■ **Your assignment**: With the pictures omitted, repeat exactly the lines below starting with the line that has "ATOM 283 C C" and going on through the line that has "ATOM 298 C CA".

■ **Extracted records**:
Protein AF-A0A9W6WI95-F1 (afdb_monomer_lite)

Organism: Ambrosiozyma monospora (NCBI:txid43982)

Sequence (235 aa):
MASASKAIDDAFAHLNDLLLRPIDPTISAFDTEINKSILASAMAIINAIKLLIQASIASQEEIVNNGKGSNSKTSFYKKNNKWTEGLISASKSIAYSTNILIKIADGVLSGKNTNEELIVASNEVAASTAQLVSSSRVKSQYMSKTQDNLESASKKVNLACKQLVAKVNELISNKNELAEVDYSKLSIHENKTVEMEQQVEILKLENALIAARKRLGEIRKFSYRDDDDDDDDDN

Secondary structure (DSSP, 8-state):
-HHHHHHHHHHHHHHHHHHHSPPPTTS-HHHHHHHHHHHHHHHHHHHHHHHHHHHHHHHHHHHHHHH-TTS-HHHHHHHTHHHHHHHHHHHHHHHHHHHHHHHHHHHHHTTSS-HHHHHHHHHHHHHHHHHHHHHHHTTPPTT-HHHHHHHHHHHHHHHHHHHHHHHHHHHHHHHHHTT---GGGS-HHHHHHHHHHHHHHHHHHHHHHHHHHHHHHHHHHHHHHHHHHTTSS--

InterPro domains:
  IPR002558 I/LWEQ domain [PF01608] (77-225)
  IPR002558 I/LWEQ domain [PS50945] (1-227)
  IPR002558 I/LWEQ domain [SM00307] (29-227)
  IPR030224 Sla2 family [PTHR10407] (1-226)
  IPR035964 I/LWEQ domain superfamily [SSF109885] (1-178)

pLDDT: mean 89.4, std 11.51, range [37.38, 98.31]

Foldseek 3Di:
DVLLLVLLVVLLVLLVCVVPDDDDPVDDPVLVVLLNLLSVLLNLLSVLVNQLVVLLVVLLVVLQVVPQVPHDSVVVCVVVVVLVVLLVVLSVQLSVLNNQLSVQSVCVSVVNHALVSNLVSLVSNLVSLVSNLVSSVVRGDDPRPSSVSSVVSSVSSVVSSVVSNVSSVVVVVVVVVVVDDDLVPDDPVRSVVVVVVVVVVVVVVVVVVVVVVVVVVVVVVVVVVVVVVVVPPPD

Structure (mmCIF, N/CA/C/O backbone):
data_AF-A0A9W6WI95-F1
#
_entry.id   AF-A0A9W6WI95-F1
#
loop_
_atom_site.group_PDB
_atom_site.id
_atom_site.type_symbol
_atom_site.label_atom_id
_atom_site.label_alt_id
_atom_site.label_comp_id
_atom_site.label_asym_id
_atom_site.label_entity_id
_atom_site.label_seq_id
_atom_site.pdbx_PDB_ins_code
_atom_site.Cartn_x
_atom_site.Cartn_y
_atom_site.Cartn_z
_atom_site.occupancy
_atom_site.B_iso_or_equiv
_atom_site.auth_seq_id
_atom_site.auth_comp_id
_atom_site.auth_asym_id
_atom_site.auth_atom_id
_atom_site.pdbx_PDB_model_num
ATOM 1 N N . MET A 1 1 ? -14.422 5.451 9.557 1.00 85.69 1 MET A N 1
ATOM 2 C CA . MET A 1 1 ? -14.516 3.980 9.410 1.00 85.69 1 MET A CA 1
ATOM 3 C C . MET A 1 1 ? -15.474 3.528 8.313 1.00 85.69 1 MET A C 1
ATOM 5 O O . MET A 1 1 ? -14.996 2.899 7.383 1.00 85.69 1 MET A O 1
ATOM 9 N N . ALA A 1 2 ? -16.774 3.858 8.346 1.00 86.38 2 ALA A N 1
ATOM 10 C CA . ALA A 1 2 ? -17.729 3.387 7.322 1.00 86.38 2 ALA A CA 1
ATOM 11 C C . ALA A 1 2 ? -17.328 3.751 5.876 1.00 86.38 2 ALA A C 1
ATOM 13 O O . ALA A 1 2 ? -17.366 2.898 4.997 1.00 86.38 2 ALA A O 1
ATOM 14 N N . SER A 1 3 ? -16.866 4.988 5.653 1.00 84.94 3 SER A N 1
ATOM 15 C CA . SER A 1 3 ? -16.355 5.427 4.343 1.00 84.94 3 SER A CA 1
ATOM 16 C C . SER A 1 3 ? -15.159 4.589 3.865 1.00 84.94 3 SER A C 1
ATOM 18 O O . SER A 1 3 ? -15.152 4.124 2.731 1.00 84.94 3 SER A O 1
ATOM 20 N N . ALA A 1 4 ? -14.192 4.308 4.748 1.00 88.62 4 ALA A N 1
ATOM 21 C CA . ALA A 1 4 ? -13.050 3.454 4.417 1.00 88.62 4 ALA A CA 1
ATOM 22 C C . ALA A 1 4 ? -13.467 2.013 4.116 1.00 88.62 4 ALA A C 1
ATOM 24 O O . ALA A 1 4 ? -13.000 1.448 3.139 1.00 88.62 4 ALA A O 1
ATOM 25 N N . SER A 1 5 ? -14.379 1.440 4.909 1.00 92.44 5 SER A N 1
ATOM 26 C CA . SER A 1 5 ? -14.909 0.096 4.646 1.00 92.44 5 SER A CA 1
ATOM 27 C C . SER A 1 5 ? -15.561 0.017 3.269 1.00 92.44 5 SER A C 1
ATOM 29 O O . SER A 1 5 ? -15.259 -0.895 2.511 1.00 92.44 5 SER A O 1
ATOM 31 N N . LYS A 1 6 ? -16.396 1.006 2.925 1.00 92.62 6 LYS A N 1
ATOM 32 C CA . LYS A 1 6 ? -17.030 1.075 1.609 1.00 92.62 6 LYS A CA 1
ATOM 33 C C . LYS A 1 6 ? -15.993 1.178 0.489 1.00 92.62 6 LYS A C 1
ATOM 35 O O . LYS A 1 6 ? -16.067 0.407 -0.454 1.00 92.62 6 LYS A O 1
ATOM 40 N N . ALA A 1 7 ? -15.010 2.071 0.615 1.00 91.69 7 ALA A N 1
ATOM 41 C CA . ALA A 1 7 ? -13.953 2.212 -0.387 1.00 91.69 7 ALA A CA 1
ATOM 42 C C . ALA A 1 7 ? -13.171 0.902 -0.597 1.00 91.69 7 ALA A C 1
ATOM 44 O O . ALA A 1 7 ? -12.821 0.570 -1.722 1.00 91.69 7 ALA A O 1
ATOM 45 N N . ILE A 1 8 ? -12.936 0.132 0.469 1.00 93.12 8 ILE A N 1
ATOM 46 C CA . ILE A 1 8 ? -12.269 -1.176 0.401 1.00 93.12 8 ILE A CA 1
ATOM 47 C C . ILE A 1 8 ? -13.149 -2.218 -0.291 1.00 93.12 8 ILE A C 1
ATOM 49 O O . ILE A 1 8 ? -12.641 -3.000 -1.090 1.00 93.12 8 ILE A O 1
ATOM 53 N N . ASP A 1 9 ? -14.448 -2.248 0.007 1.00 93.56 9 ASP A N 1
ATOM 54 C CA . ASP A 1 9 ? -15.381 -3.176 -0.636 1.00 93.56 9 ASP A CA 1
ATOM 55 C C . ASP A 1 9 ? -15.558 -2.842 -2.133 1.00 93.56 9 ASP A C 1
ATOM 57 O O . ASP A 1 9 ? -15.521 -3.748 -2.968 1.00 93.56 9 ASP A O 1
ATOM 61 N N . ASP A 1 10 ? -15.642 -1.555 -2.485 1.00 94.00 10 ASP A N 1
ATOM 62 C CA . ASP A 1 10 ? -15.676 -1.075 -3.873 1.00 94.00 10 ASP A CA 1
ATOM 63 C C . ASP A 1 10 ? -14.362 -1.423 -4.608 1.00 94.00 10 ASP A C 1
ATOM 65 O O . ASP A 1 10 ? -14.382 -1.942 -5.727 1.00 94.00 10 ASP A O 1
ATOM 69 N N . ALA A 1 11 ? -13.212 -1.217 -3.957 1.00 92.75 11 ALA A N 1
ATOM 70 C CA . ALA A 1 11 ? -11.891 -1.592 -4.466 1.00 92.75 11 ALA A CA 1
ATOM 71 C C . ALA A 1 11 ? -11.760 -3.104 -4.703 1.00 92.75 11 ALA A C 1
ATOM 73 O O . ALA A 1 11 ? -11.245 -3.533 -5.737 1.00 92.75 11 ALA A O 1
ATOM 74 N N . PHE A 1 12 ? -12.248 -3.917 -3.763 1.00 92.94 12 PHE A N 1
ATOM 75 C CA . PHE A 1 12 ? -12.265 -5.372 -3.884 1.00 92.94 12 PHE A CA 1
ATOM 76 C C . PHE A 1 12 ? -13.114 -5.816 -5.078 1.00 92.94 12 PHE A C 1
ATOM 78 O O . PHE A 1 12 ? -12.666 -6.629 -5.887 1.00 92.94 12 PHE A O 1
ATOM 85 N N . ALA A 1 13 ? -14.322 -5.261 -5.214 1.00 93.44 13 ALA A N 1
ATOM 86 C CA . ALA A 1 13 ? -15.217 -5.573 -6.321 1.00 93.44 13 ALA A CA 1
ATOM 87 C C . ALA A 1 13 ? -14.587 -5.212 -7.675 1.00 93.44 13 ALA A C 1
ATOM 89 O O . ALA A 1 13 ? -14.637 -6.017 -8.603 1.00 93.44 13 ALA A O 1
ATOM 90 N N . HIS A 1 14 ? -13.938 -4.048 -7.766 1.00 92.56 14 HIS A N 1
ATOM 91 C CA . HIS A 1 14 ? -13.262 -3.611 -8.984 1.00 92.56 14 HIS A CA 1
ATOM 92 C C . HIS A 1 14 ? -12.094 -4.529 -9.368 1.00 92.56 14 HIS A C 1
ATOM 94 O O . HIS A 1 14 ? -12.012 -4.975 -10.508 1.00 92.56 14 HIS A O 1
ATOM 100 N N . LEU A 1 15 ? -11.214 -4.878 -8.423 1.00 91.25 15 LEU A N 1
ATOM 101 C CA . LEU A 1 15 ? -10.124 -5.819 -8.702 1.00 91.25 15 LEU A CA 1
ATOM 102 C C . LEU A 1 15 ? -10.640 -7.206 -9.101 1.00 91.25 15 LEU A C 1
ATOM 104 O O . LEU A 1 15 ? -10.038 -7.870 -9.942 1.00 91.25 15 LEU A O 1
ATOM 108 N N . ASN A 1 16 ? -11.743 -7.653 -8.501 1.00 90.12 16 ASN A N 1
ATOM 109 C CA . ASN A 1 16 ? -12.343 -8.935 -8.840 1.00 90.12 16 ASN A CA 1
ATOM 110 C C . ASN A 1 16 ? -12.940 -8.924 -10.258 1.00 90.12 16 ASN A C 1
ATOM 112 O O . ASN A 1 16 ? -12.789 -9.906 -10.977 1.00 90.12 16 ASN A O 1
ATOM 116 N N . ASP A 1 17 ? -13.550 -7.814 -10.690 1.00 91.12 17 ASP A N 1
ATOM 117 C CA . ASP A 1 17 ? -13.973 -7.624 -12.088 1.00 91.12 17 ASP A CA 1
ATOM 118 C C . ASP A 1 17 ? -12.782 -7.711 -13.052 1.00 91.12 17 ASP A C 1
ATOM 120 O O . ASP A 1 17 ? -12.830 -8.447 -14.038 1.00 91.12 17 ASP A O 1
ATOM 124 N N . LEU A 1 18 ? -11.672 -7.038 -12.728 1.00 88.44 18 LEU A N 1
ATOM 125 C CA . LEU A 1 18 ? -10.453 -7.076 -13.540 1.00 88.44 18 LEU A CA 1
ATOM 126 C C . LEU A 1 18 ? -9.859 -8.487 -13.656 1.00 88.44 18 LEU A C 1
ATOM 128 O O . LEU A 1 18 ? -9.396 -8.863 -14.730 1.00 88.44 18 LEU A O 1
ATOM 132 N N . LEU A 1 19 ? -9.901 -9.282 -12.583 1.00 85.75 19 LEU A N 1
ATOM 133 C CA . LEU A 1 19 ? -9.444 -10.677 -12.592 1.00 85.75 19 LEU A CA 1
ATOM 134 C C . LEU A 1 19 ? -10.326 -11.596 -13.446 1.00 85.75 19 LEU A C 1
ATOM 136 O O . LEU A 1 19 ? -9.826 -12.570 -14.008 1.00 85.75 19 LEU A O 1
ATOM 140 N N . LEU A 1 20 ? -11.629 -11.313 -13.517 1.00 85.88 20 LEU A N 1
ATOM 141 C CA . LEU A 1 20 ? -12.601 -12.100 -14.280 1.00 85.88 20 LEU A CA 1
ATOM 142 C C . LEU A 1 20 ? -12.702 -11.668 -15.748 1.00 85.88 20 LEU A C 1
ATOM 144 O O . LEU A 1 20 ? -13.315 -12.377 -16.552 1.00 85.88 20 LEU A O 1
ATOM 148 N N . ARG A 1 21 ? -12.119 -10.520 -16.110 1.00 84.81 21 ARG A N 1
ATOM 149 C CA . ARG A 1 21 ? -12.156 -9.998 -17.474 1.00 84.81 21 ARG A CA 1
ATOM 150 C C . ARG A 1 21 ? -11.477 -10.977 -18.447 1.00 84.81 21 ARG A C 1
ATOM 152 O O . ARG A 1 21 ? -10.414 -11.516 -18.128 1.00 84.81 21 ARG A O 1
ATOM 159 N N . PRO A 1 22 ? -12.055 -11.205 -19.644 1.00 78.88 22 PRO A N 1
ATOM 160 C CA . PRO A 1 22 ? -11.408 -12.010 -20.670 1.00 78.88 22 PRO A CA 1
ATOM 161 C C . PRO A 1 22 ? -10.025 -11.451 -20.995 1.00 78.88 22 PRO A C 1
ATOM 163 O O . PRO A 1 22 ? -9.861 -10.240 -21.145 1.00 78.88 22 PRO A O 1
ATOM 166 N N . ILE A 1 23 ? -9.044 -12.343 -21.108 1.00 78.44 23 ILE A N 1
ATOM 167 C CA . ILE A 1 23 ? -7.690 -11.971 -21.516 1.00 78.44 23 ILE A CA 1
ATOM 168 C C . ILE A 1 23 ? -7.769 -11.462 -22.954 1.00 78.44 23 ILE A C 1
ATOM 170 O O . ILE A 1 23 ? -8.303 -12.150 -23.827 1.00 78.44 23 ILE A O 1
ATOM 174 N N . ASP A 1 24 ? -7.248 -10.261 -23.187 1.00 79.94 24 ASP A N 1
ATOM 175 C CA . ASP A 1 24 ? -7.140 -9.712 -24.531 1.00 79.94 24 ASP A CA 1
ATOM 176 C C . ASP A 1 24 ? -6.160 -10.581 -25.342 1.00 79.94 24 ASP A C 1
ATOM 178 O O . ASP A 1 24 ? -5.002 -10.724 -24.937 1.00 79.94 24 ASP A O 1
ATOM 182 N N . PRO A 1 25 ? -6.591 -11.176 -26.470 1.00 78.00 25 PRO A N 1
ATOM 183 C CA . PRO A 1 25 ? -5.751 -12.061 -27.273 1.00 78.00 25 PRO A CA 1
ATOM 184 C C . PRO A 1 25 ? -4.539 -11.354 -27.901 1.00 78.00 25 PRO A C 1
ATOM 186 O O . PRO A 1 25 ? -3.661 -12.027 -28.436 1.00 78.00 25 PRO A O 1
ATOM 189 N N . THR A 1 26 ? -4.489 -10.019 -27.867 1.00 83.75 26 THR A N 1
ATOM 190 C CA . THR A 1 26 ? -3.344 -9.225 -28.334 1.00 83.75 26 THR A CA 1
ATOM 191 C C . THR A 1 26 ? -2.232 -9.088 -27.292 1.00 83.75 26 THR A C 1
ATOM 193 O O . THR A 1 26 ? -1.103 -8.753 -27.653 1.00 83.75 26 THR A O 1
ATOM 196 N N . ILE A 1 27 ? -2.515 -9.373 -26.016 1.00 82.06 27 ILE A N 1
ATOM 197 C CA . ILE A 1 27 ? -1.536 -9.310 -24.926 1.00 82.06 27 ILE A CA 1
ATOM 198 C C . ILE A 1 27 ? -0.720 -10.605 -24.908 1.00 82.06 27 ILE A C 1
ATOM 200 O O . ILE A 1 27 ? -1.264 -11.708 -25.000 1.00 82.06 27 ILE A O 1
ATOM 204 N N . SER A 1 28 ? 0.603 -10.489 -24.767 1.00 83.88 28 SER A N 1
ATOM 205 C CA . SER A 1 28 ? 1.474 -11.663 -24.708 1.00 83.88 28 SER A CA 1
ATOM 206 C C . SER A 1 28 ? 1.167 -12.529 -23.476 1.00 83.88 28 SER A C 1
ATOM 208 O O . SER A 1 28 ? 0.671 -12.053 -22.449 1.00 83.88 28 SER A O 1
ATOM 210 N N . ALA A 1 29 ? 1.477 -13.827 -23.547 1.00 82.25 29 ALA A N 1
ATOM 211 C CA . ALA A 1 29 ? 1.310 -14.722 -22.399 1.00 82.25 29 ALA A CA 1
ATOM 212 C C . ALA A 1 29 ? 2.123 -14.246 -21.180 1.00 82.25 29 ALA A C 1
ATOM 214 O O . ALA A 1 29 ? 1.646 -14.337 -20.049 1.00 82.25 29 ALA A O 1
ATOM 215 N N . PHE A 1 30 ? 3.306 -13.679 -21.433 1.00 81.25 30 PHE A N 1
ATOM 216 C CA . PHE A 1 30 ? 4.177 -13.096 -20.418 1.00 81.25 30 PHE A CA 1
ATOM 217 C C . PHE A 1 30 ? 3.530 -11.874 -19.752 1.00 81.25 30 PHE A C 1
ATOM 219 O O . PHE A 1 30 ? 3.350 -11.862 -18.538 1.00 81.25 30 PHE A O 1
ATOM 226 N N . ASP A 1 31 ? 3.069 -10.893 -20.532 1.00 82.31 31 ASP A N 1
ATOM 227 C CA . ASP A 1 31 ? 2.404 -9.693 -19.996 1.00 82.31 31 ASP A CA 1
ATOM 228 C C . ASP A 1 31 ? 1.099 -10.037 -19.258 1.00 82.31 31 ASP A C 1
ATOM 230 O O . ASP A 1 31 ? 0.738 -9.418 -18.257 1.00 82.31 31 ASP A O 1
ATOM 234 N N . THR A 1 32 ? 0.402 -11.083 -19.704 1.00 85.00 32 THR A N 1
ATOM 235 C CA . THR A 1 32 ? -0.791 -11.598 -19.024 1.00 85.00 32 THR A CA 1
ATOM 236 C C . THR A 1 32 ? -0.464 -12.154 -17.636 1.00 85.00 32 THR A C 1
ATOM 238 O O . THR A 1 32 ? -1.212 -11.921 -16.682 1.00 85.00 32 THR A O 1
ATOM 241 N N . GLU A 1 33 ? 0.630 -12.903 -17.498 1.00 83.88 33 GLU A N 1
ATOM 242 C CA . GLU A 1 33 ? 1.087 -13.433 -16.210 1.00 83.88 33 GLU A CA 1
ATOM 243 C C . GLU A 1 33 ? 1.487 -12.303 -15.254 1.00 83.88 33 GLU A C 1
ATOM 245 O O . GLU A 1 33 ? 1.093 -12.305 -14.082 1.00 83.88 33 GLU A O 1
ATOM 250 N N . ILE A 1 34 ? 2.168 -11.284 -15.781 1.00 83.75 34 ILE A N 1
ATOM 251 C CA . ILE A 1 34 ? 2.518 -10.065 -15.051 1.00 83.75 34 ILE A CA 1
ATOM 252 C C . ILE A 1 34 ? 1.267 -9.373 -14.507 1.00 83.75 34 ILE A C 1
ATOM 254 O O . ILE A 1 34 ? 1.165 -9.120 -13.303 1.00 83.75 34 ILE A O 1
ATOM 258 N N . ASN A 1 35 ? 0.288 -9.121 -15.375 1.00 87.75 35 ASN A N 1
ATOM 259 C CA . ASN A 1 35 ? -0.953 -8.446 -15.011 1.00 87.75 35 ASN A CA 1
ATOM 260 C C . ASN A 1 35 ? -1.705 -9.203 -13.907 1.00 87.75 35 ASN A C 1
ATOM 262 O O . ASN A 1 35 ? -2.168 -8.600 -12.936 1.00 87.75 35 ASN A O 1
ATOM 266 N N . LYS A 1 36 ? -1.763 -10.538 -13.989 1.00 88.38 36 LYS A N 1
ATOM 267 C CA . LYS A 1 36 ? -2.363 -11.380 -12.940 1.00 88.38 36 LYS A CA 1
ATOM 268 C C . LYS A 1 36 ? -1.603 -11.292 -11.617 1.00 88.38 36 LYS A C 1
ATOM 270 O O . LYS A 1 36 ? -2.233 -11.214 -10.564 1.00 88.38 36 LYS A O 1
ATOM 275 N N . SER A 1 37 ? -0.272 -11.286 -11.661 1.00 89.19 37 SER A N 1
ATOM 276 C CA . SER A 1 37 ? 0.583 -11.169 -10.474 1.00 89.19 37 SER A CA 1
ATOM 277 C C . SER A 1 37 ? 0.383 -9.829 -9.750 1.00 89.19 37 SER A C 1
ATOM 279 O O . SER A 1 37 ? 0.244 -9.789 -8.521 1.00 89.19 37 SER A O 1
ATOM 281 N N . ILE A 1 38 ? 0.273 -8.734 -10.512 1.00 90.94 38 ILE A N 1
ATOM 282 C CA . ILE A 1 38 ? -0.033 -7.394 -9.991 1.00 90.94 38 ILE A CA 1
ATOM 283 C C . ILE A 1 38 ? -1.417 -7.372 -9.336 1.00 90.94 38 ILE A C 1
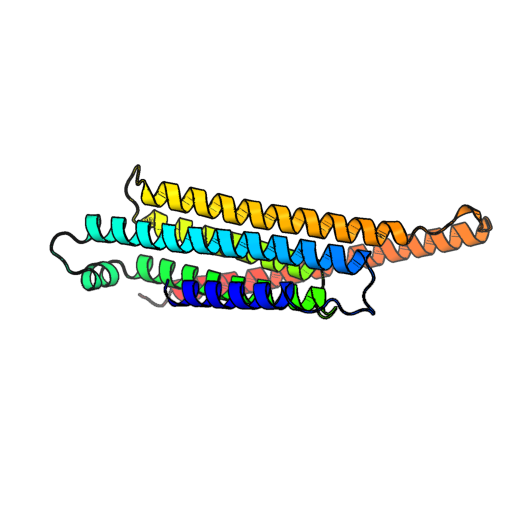
ATOM 285 O O . ILE A 1 38 ? -1.539 -6.955 -8.181 1.00 90.94 38 ILE A O 1
ATOM 289 N N . LEU A 1 39 ? -2.450 -7.867 -10.028 1.00 92.50 39 LEU A N 1
ATOM 290 C CA . LEU A 1 39 ? -3.813 -7.909 -9.490 1.00 92.50 39 LEU A CA 1
ATOM 291 C C . LEU A 1 39 ? -3.908 -8.757 -8.218 1.00 92.50 39 LEU A C 1
ATOM 293 O O . LEU A 1 39 ? -4.543 -8.340 -7.250 1.00 92.50 39 LEU A O 1
ATOM 297 N N . ALA A 1 40 ? -3.251 -9.919 -8.181 1.00 92.50 40 ALA A N 1
ATOM 298 C CA . ALA A 1 40 ? -3.218 -10.778 -6.999 1.00 92.50 40 ALA A CA 1
ATOM 299 C C . ALA A 1 40 ? -2.559 -10.075 -5.800 1.00 92.50 40 ALA A C 1
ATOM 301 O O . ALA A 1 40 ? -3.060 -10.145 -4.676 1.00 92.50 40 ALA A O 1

■ **Solution for this exercise**:
ATOM 283 C C . ILE A 1 38 ? -1.417 -7.372 -9.336 1.00 90.94 38 ILE A C 1
ATOM 285 O O . ILE A 1 38 ? -1.539 -6.955 -8.181 1.00 90.94 38 ILE A O 1
ATOM 289 N N . LEU A 1 39 ? -2.450 -7.867 -10.028 1.00 92.50 39 LEU A N 1
ATOM 290 C CA . LEU A 1 39 ? -3.813 -7.909 -9.490 1.00 92.50 39 LEU A CA 1
ATOM 291 C C . LEU A 1 39 ? -3.908 -8.757 -8.218 1.00 92.50 39 LEU A C 1
ATOM 293 O O . LEU A 1 39 ? -4.543 -8.340 -7.250 1.00 92.50 39 LEU A O 1
ATOM 297 N N . ALA A 1 40 ? -3.251 -9.919 -8.181 1.00 92.50 40 ALA A N 1
ATOM 298 C CA . ALA A 1 40 ? -3.218 -10.778 -6.999 1.00 92.50 40 ALA A CA 1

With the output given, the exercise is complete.